The paper’s Los Alamos authors are Wanyi Nie, Jean-Christophe Blancon, Amanda Neukirk, Hsinhan Tsai, Sergei Tretiak, Jared Crochet, Gautam Gupta and Aditya Mohite. From Brookhaven National Laboratory are Kannatassen Appavoo and Matthew Sfeir; from Rutgers University is Mannish Chhowalla; from Purdue University is Mohammad Alam; from Université de Rennes 1, France is Claudine Katan; and from INSA de Rennes, France is Jackie Even.

The work at Los Alamos National Laboratory was supported by DOE Office of Basic Energy Sciences and by the Los Alamos Laboratory Directed Research and Development program. This work was done in part at the Center for Integrated Nanotechnologies, a DOE Office of Science User Facility at Los Alamos. Computational and the DFT calculations performed used resources provided by the Los Alamos Institutional Computing Program, supported by the US Department of Energy National Nuclear Security Administration.
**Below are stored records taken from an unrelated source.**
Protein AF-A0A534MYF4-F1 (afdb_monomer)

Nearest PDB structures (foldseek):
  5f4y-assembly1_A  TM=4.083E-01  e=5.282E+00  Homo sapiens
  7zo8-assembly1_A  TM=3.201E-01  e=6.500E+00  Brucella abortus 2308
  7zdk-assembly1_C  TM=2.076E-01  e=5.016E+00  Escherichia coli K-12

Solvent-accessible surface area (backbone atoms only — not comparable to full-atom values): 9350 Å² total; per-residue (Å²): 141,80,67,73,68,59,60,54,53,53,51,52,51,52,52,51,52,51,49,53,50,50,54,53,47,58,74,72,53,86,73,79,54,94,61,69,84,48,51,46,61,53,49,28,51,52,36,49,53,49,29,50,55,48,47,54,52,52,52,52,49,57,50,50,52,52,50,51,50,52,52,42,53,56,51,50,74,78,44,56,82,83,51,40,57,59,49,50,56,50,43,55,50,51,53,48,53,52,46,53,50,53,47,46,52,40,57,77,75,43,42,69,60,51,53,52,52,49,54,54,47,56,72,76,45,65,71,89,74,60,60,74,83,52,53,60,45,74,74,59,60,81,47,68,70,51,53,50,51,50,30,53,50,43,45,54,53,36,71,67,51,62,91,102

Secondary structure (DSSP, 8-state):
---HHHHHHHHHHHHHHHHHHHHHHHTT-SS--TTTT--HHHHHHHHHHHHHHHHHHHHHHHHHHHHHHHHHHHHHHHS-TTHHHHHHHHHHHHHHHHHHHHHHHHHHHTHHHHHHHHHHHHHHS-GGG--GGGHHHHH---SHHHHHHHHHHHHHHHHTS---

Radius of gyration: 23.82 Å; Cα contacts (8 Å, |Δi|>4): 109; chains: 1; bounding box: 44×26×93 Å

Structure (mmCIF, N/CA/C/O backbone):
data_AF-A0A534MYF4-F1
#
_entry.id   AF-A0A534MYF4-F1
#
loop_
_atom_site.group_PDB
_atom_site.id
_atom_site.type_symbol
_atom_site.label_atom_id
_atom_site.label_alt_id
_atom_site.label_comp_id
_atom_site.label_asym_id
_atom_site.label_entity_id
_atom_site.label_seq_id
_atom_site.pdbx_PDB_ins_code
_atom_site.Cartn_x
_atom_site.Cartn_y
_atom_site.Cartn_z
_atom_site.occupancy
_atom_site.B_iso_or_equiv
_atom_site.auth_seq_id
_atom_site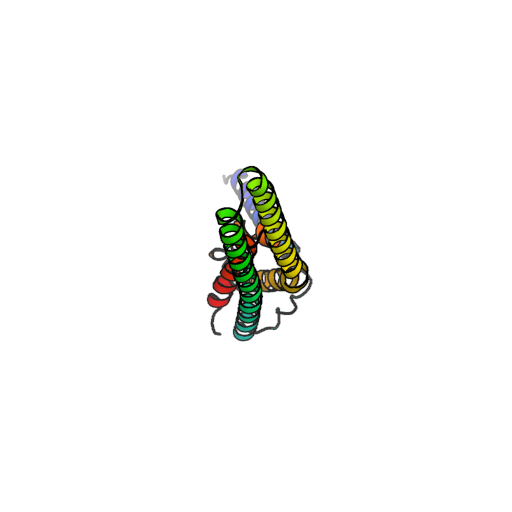.auth_comp_id
_atom_site.auth_asym_id
_atom_site.auth_atom_id
_atom_site.pdbx_PDB_model_num
ATOM 1 N N . MET A 1 1 ? -13.645 4.090 -62.710 1.00 44.28 1 MET A N 1
ATOM 2 C CA . MET A 1 1 ? -14.617 4.811 -61.861 1.00 44.28 1 MET A CA 1
ATOM 3 C C . MET A 1 1 ? -14.387 4.376 -60.413 1.00 44.28 1 MET A C 1
ATOM 5 O O . MET A 1 1 ? -15.042 3.464 -59.936 1.00 44.28 1 MET A O 1
ATOM 9 N N . PHE A 1 2 ? -13.359 4.928 -59.756 1.00 39.75 2 PHE A N 1
ATOM 10 C CA . PHE A 1 2 ? -12.973 4.542 -58.393 1.00 39.75 2 PHE A CA 1
ATOM 11 C C . PHE A 1 2 ? -13.410 5.617 -57.390 1.00 39.75 2 PHE A C 1
ATOM 13 O O . PHE A 1 2 ? -13.209 6.815 -57.574 1.00 39.75 2 PHE A O 1
ATOM 20 N N . THR A 1 3 ? -14.085 5.131 -56.358 1.00 49.12 3 THR A N 1
ATOM 21 C CA . THR A 1 3 ? -14.824 5.797 -55.284 1.00 49.12 3 THR A CA 1
ATOM 22 C C . THR A 1 3 ? -14.002 6.806 -54.473 1.00 49.12 3 THR A C 1
ATOM 24 O O . THR A 1 3 ? -13.263 6.418 -53.569 1.00 49.12 3 THR A O 1
ATOM 27 N N . LYS A 1 4 ? -14.228 8.104 -54.721 1.00 49.84 4 LYS A N 1
ATOM 28 C CA . LYS A 1 4 ? -13.668 9.246 -53.964 1.00 49.84 4 LYS A CA 1
ATOM 29 C C . LYS A 1 4 ? -14.003 9.239 -52.459 1.00 49.84 4 LYS A C 1
ATOM 31 O O . LYS A 1 4 ? -13.282 9.840 -51.674 1.00 49.84 4 LYS A O 1
ATOM 36 N N . GLY A 1 5 ? -15.061 8.538 -52.042 1.00 47.97 5 GLY A N 1
ATOM 37 C CA . GLY A 1 5 ? -15.445 8.429 -50.627 1.00 47.97 5 GLY A CA 1
ATOM 38 C C . GLY A 1 5 ? -14.579 7.470 -49.797 1.00 47.97 5 GLY A C 1
ATOM 39 O O . GLY A 1 5 ? -14.430 7.669 -48.596 1.00 47.97 5 GLY A O 1
ATOM 40 N N . LYS A 1 6 ? -13.966 6.450 -50.417 1.00 46.94 6 LYS A N 1
ATOM 41 C CA . LYS A 1 6 ? -13.182 5.430 -49.690 1.00 46.94 6 LYS A CA 1
ATOM 42 C C . LYS A 1 6 ? -11.779 5.914 -49.313 1.00 46.94 6 LYS A C 1
ATOM 44 O O . LYS A 1 6 ? -11.289 5.570 -48.243 1.00 46.94 6 LYS A O 1
ATOM 49 N N . THR A 1 7 ? -11.158 6.743 -50.150 1.00 51.94 7 THR A N 1
ATOM 50 C CA . THR A 1 7 ? -9.843 7.348 -49.875 1.00 51.94 7 THR A CA 1
ATOM 51 C C . THR A 1 7 ? -9.907 8.399 -48.770 1.00 51.94 7 THR A C 1
ATOM 53 O O . THR A 1 7 ? -8.994 8.473 -47.953 1.00 51.94 7 THR A O 1
ATOM 56 N N . PHE A 1 8 ? -11.002 9.161 -48.686 1.00 54.44 8 PHE A N 1
ATOM 57 C CA . PHE A 1 8 ? -11.188 10.159 -47.629 1.00 54.44 8 PHE A CA 1
ATOM 58 C C . PHE A 1 8 ? -11.366 9.503 -46.251 1.00 54.44 8 PHE A C 1
ATOM 60 O O . PHE A 1 8 ? -10.742 9.918 -45.280 1.00 54.44 8 PHE A O 1
ATOM 67 N N . LEU A 1 9 ? -12.143 8.415 -46.178 1.00 52.19 9 LEU A N 1
ATOM 68 C CA . LEU A 1 9 ? -12.341 7.660 -44.939 1.00 52.19 9 LEU A CA 1
ATOM 69 C C . LEU A 1 9 ? -11.034 7.019 -44.437 1.00 52.19 9 LEU A C 1
ATOM 71 O O . LEU A 1 9 ? -10.742 7.071 -43.246 1.00 52.19 9 LEU A O 1
ATOM 75 N N . PHE A 1 10 ? -10.220 6.469 -45.345 1.00 49.72 10 PHE A N 1
ATOM 76 C CA . PHE A 1 10 ? -8.921 5.887 -44.992 1.00 49.72 10 PHE A CA 1
ATOM 77 C C . PHE A 1 10 ? -7.945 6.929 -44.434 1.00 49.72 10 PHE A C 1
ATOM 79 O O . PHE A 1 10 ? -7.279 6.658 -43.439 1.00 49.72 10 PHE A O 1
ATOM 86 N N . LEU A 1 11 ? -7.889 8.128 -45.023 1.00 51.34 11 LEU A N 1
ATOM 87 C CA . LEU A 1 11 ? -7.017 9.208 -44.548 1.00 51.34 11 LEU A CA 1
ATOM 88 C C . LEU A 1 11 ? -7.445 9.745 -43.177 1.00 51.34 11 LEU A C 1
ATOM 90 O O . LEU A 1 11 ? -6.586 10.009 -42.341 1.00 51.34 11 LEU A O 1
ATOM 94 N N . VAL A 1 12 ? -8.750 9.849 -42.914 1.00 56.19 12 VAL A N 1
ATOM 95 C CA . VAL A 1 12 ? -9.270 10.295 -41.609 1.00 56.19 12 VAL A CA 1
ATOM 96 C C . VAL A 1 12 ? -9.009 9.255 -40.515 1.00 56.19 12 VAL A C 1
ATOM 98 O O . VAL A 1 12 ? -8.615 9.623 -39.411 1.00 56.19 12 VAL A O 1
ATOM 101 N N . ILE A 1 13 ? -9.156 7.959 -40.811 1.00 54.66 13 ILE A N 1
ATOM 102 C CA . ILE A 1 13 ? -8.848 6.886 -39.851 1.00 54.66 13 ILE A CA 1
ATOM 103 C C . ILE A 1 13 ? -7.342 6.827 -39.564 1.00 54.66 13 ILE A C 1
ATOM 105 O O . ILE A 1 13 ? -6.945 6.714 -38.404 1.00 54.66 13 ILE A O 1
ATOM 109 N N . LEU A 1 14 ? -6.496 6.954 -40.592 1.00 49.47 14 LEU A N 1
ATOM 110 C CA . LEU A 1 14 ? -5.044 6.942 -40.417 1.00 49.47 14 LEU A CA 1
ATOM 111 C C . LEU A 1 14 ? -4.564 8.169 -39.627 1.00 49.47 14 LEU A C 1
ATOM 113 O O . LEU A 1 14 ? -3.753 8.018 -38.720 1.00 49.47 14 LEU A O 1
ATOM 117 N N . ALA A 1 15 ? -5.114 9.355 -39.914 1.00 52.22 15 ALA A N 1
ATOM 118 C CA . ALA A 1 15 ? -4.825 10.589 -39.181 1.00 52.22 15 ALA A CA 1
ATOM 119 C C . ALA A 1 15 ? -5.340 10.553 -37.730 1.00 52.22 15 ALA A C 1
ATOM 121 O O . ALA A 1 15 ? -4.687 11.071 -36.829 1.00 52.22 15 ALA A O 1
ATOM 122 N N . GLY A 1 16 ? -6.487 9.913 -37.479 1.00 47.78 16 GLY A N 1
ATOM 123 C CA . GLY A 1 16 ? -7.017 9.712 -36.129 1.00 47.78 16 GLY A CA 1
ATOM 124 C C . GLY A 1 16 ? -6.170 8.745 -35.296 1.00 47.78 16 GLY A C 1
ATOM 125 O O . GLY A 1 16 ? -5.919 9.001 -34.119 1.00 47.78 16 GLY A O 1
ATOM 126 N N . LEU A 1 17 ? -5.677 7.663 -35.907 1.00 50.41 17 LEU A N 1
ATOM 127 C CA . LEU A 1 17 ? -4.780 6.704 -35.254 1.00 50.41 17 LEU A CA 1
ATOM 128 C C . LEU A 1 17 ? -3.402 7.309 -34.965 1.00 50.41 17 LEU A C 1
ATOM 130 O O . LEU A 1 17 ? -2.874 7.107 -33.872 1.00 50.41 17 LEU A O 1
ATOM 134 N N . THR A 1 18 ? -2.836 8.085 -35.894 1.00 51.31 18 THR A N 1
ATOM 135 C CA . THR A 1 18 ? -1.557 8.771 -35.661 1.00 51.31 18 THR A CA 1
ATOM 136 C C . THR A 1 18 ? -1.698 9.890 -34.639 1.00 51.31 18 THR A C 1
ATOM 138 O O . THR A 1 18 ? -0.851 9.989 -33.760 1.00 51.31 18 THR A O 1
ATOM 141 N N . ALA A 1 19 ? -2.782 10.668 -34.655 1.00 48.22 19 ALA A N 1
ATOM 142 C CA . ALA A 1 19 ? -3.037 11.678 -33.630 1.00 48.22 19 ALA A CA 1
ATOM 143 C C . ALA A 1 19 ? -3.228 11.051 -32.240 1.00 48.22 19 ALA A C 1
ATOM 145 O O . ALA A 1 19 ? -2.672 11.555 -31.270 1.00 48.22 19 ALA A O 1
ATOM 146 N N . ALA A 1 20 ? -3.939 9.924 -32.127 1.00 50.81 20 ALA A N 1
ATOM 147 C CA . ALA A 1 20 ? -4.079 9.209 -30.858 1.00 50.81 20 ALA A CA 1
ATOM 148 C C . ALA A 1 20 ? -2.747 8.611 -30.372 1.00 50.81 20 ALA A C 1
ATOM 150 O O . ALA A 1 20 ? -2.467 8.650 -29.176 1.00 50.81 20 ALA A O 1
ATOM 151 N N . ALA A 1 21 ? -1.910 8.093 -31.277 1.00 49.12 21 ALA A N 1
ATOM 152 C CA . ALA A 1 21 ? -0.580 7.589 -30.943 1.00 49.12 21 ALA A CA 1
ATOM 153 C C . ALA A 1 21 ? 0.377 8.717 -30.525 1.00 49.12 21 ALA A C 1
ATOM 155 O O . ALA A 1 21 ? 1.079 8.573 -29.531 1.00 49.12 21 ALA A O 1
ATOM 156 N N . VAL A 1 22 ? 0.356 9.857 -31.223 1.00 48.53 22 VAL A N 1
ATOM 157 C CA . VAL A 1 22 ? 1.173 11.038 -30.909 1.00 48.53 22 VAL A CA 1
ATOM 158 C C . VAL A 1 22 ? 0.718 11.681 -29.601 1.00 48.53 22 VAL A C 1
ATOM 160 O O . VAL A 1 22 ? 1.566 11.956 -28.765 1.00 48.53 22 VAL A O 1
ATOM 163 N N . LEU A 1 23 ? -0.591 11.825 -29.355 1.00 46.50 23 LEU A N 1
ATOM 164 C CA . LEU A 1 23 ? -1.103 12.358 -28.086 1.00 46.50 23 LEU A CA 1
ATOM 165 C C . LEU A 1 23 ? -0.748 11.442 -26.900 1.00 46.50 23 LEU A C 1
ATOM 167 O O . LEU A 1 23 ? -0.424 11.919 -25.813 1.00 46.50 23 LEU A O 1
ATOM 171 N N . ARG A 1 24 ? -0.769 10.116 -27.113 1.00 48.12 24 ARG A N 1
ATOM 172 C CA . ARG A 1 24 ? -0.314 9.116 -26.131 1.00 48.12 24 ARG A CA 1
ATOM 173 C C . ARG A 1 24 ? 1.193 9.179 -25.902 1.00 48.12 24 ARG A C 1
ATOM 175 O O . ARG A 1 24 ? 1.608 9.042 -24.758 1.00 48.12 24 ARG A O 1
ATOM 182 N N . LEU A 1 25 ? 1.988 9.432 -26.944 1.00 42.41 25 LEU A N 1
ATOM 183 C CA . LEU A 1 25 ? 3.434 9.626 -26.835 1.00 42.41 25 LEU A CA 1
ATOM 184 C C . LEU A 1 25 ? 3.765 10.924 -26.084 1.00 42.41 25 LEU A C 1
ATOM 186 O O . LEU A 1 25 ? 4.630 10.915 -25.219 1.00 42.41 25 LEU A O 1
ATOM 190 N N . THR A 1 26 ? 3.030 12.011 -26.340 1.00 46.66 26 THR A N 1
ATOM 191 C CA . THR A 1 26 ? 3.214 13.305 -25.660 1.00 46.66 26 THR A CA 1
ATOM 192 C C . THR A 1 26 ? 2.696 13.318 -24.224 1.00 46.66 26 THR A C 1
ATOM 194 O O . THR A 1 26 ? 3.169 14.110 -23.423 1.00 46.66 26 THR A O 1
ATOM 197 N N . LEU A 1 27 ? 1.750 12.442 -23.862 1.00 48.22 27 LEU A N 1
ATOM 198 C CA . LEU A 1 27 ? 1.369 12.226 -22.458 1.00 48.22 27 LEU A CA 1
ATOM 199 C C . LEU A 1 27 ? 2.391 11.354 -21.700 1.00 48.22 27 LEU A C 1
ATOM 201 O O . LEU A 1 27 ? 2.335 11.293 -20.475 1.00 48.22 27 LEU A O 1
ATOM 205 N N . TYR A 1 28 ? 3.311 10.693 -22.416 1.00 48.97 28 TYR A N 1
ATOM 206 C CA . TYR A 1 28 ? 4.351 9.803 -21.880 1.00 48.97 28 TYR A CA 1
ATOM 207 C C . TYR A 1 28 ? 5.794 10.335 -22.042 1.00 48.97 28 TYR A C 1
ATOM 209 O O . TYR A 1 28 ? 6.733 9.685 -21.587 1.00 48.97 28 TYR A O 1
ATOM 217 N N . SER A 1 29 ? 5.981 11.504 -22.655 1.00 42.56 29 SER A N 1
ATOM 218 C CA . SER A 1 29 ? 7.255 12.216 -22.863 1.00 42.56 29 SER A CA 1
ATOM 219 C C . SER A 1 29 ? 7.183 13.509 -22.025 1.00 42.56 29 SER A C 1
ATOM 221 O O . 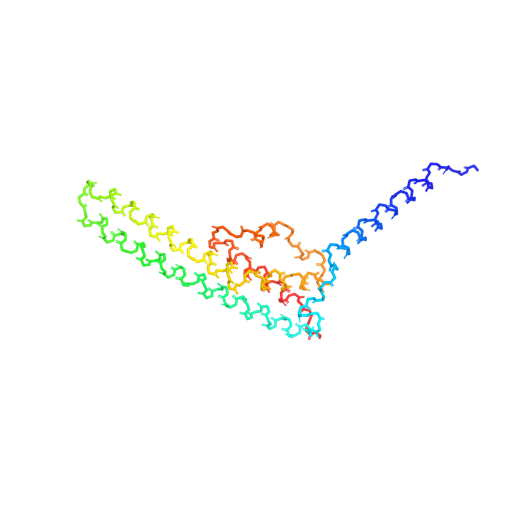SER A 1 29 ? 6.146 14.159 -22.007 1.00 42.56 29 SER A O 1
ATOM 223 N N . ASP A 1 30 ? 8.163 13.931 -21.217 1.00 41.16 30 ASP A N 1
ATOM 224 C CA . ASP A 1 30 ? 9.586 13.986 -21.563 1.00 41.16 30 ASP A CA 1
ATOM 225 C C . ASP A 1 30 ? 10.534 14.163 -20.352 1.00 41.16 30 ASP A C 1
ATOM 227 O O . ASP A 1 30 ? 11.585 14.792 -20.446 1.00 41.16 30 ASP A O 1
ATOM 231 N N . ALA A 1 31 ? 10.194 13.616 -19.185 1.00 49.75 31 ALA A N 1
ATOM 232 C CA . ALA A 1 31 ? 11.209 13.354 -18.166 1.00 49.75 31 ALA A CA 1
ATOM 233 C C . ALA A 1 31 ? 11.543 11.869 -18.249 1.00 49.75 31 ALA A C 1
ATOM 235 O O . ALA A 1 31 ? 10.700 11.031 -17.924 1.00 49.75 31 ALA A O 1
ATOM 236 N N . ALA A 1 32 ? 12.744 11.531 -18.726 1.00 61.88 32 ALA A N 1
ATOM 237 C CA . ALA A 1 32 ? 13.231 10.162 -18.660 1.00 61.88 32 ALA A CA 1
ATOM 238 C C . ALA A 1 32 ? 13.028 9.661 -17.223 1.00 61.88 32 ALA A C 1
ATOM 240 O O . ALA A 1 32 ? 13.546 10.261 -16.280 1.00 61.88 32 ALA A O 1
ATOM 241 N N . SER A 1 33 ? 12.214 8.610 -17.056 1.00 75.25 33 SER A N 1
ATOM 242 C CA . SER A 1 33 ? 12.019 7.979 -15.751 1.00 75.25 33 SER A CA 1
ATOM 243 C C . SER A 1 33 ? 13.400 7.721 -15.138 1.00 75.25 33 SER A C 1
ATOM 245 O O . SER A 1 33 ? 14.303 7.310 -15.881 1.00 75.25 33 SER A O 1
ATOM 247 N N . PRO A 1 34 ? 13.598 7.911 -13.822 1.00 85.88 34 PRO A N 1
ATOM 248 C CA . PRO A 1 34 ? 14.857 7.557 -13.167 1.00 85.88 34 PRO A CA 1
ATOM 249 C C . PRO A 1 34 ? 15.258 6.093 -13.418 1.00 85.88 34 PRO A C 1
ATOM 251 O O . PRO A 1 34 ? 16.431 5.763 -13.318 1.00 85.88 34 PRO A O 1
ATOM 254 N N . TYR A 1 35 ? 14.306 5.241 -13.815 1.00 89.44 35 TYR A N 1
ATOM 255 C CA . TYR A 1 35 ? 14.516 3.830 -14.144 1.00 89.44 35 TYR A CA 1
ATOM 256 C C . TYR A 1 35 ? 14.631 3.549 -15.651 1.00 89.44 35 TYR A C 1
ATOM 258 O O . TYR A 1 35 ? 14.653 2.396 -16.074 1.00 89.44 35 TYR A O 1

The work at Purdue University was supported by a Bay Area Photovoltaic Consortium (BAPVC). The work in France was supported by Cellule Energie du CNRS (SOLHYB- TRANS Project) and the University of Rennes 1 (Action Incitative, Défis Scientifique Emergents 2015). This research used resources of the Center for Functional Nanomaterials, which is a US DOE Office of Science Facility, at Brookhaven National Laboratory.

Caption for image below: Photo-degradation under sunlight and self-healing in the dark of the photocurrent in organometallic halide perovskite solar cells (top). Illustration of the light activation of meta-stable trap states during photo-degradation, and curing of these traps during self-healing (bottom).

About Los Alamos National Laboratory

Los Alamos National Laboratory, a multidisciplinary research institution engaged in strategic science on behalf of national security, is operated by Los Alamos National Security, LLC, a team composed of Bechtel National, the University of California, BWXT Government Group, and URS, an AECOM company, for the Department of Energy’s National Nuclear Security Administration.

Los Alamos enhances national security by ensuring the safety and reliability of the U.S. nuclear stockpile, developing technologies to reduce threats from weapons of mass destruction, and solving problems related to energy, environment, infrastructure, health, and global security concerns.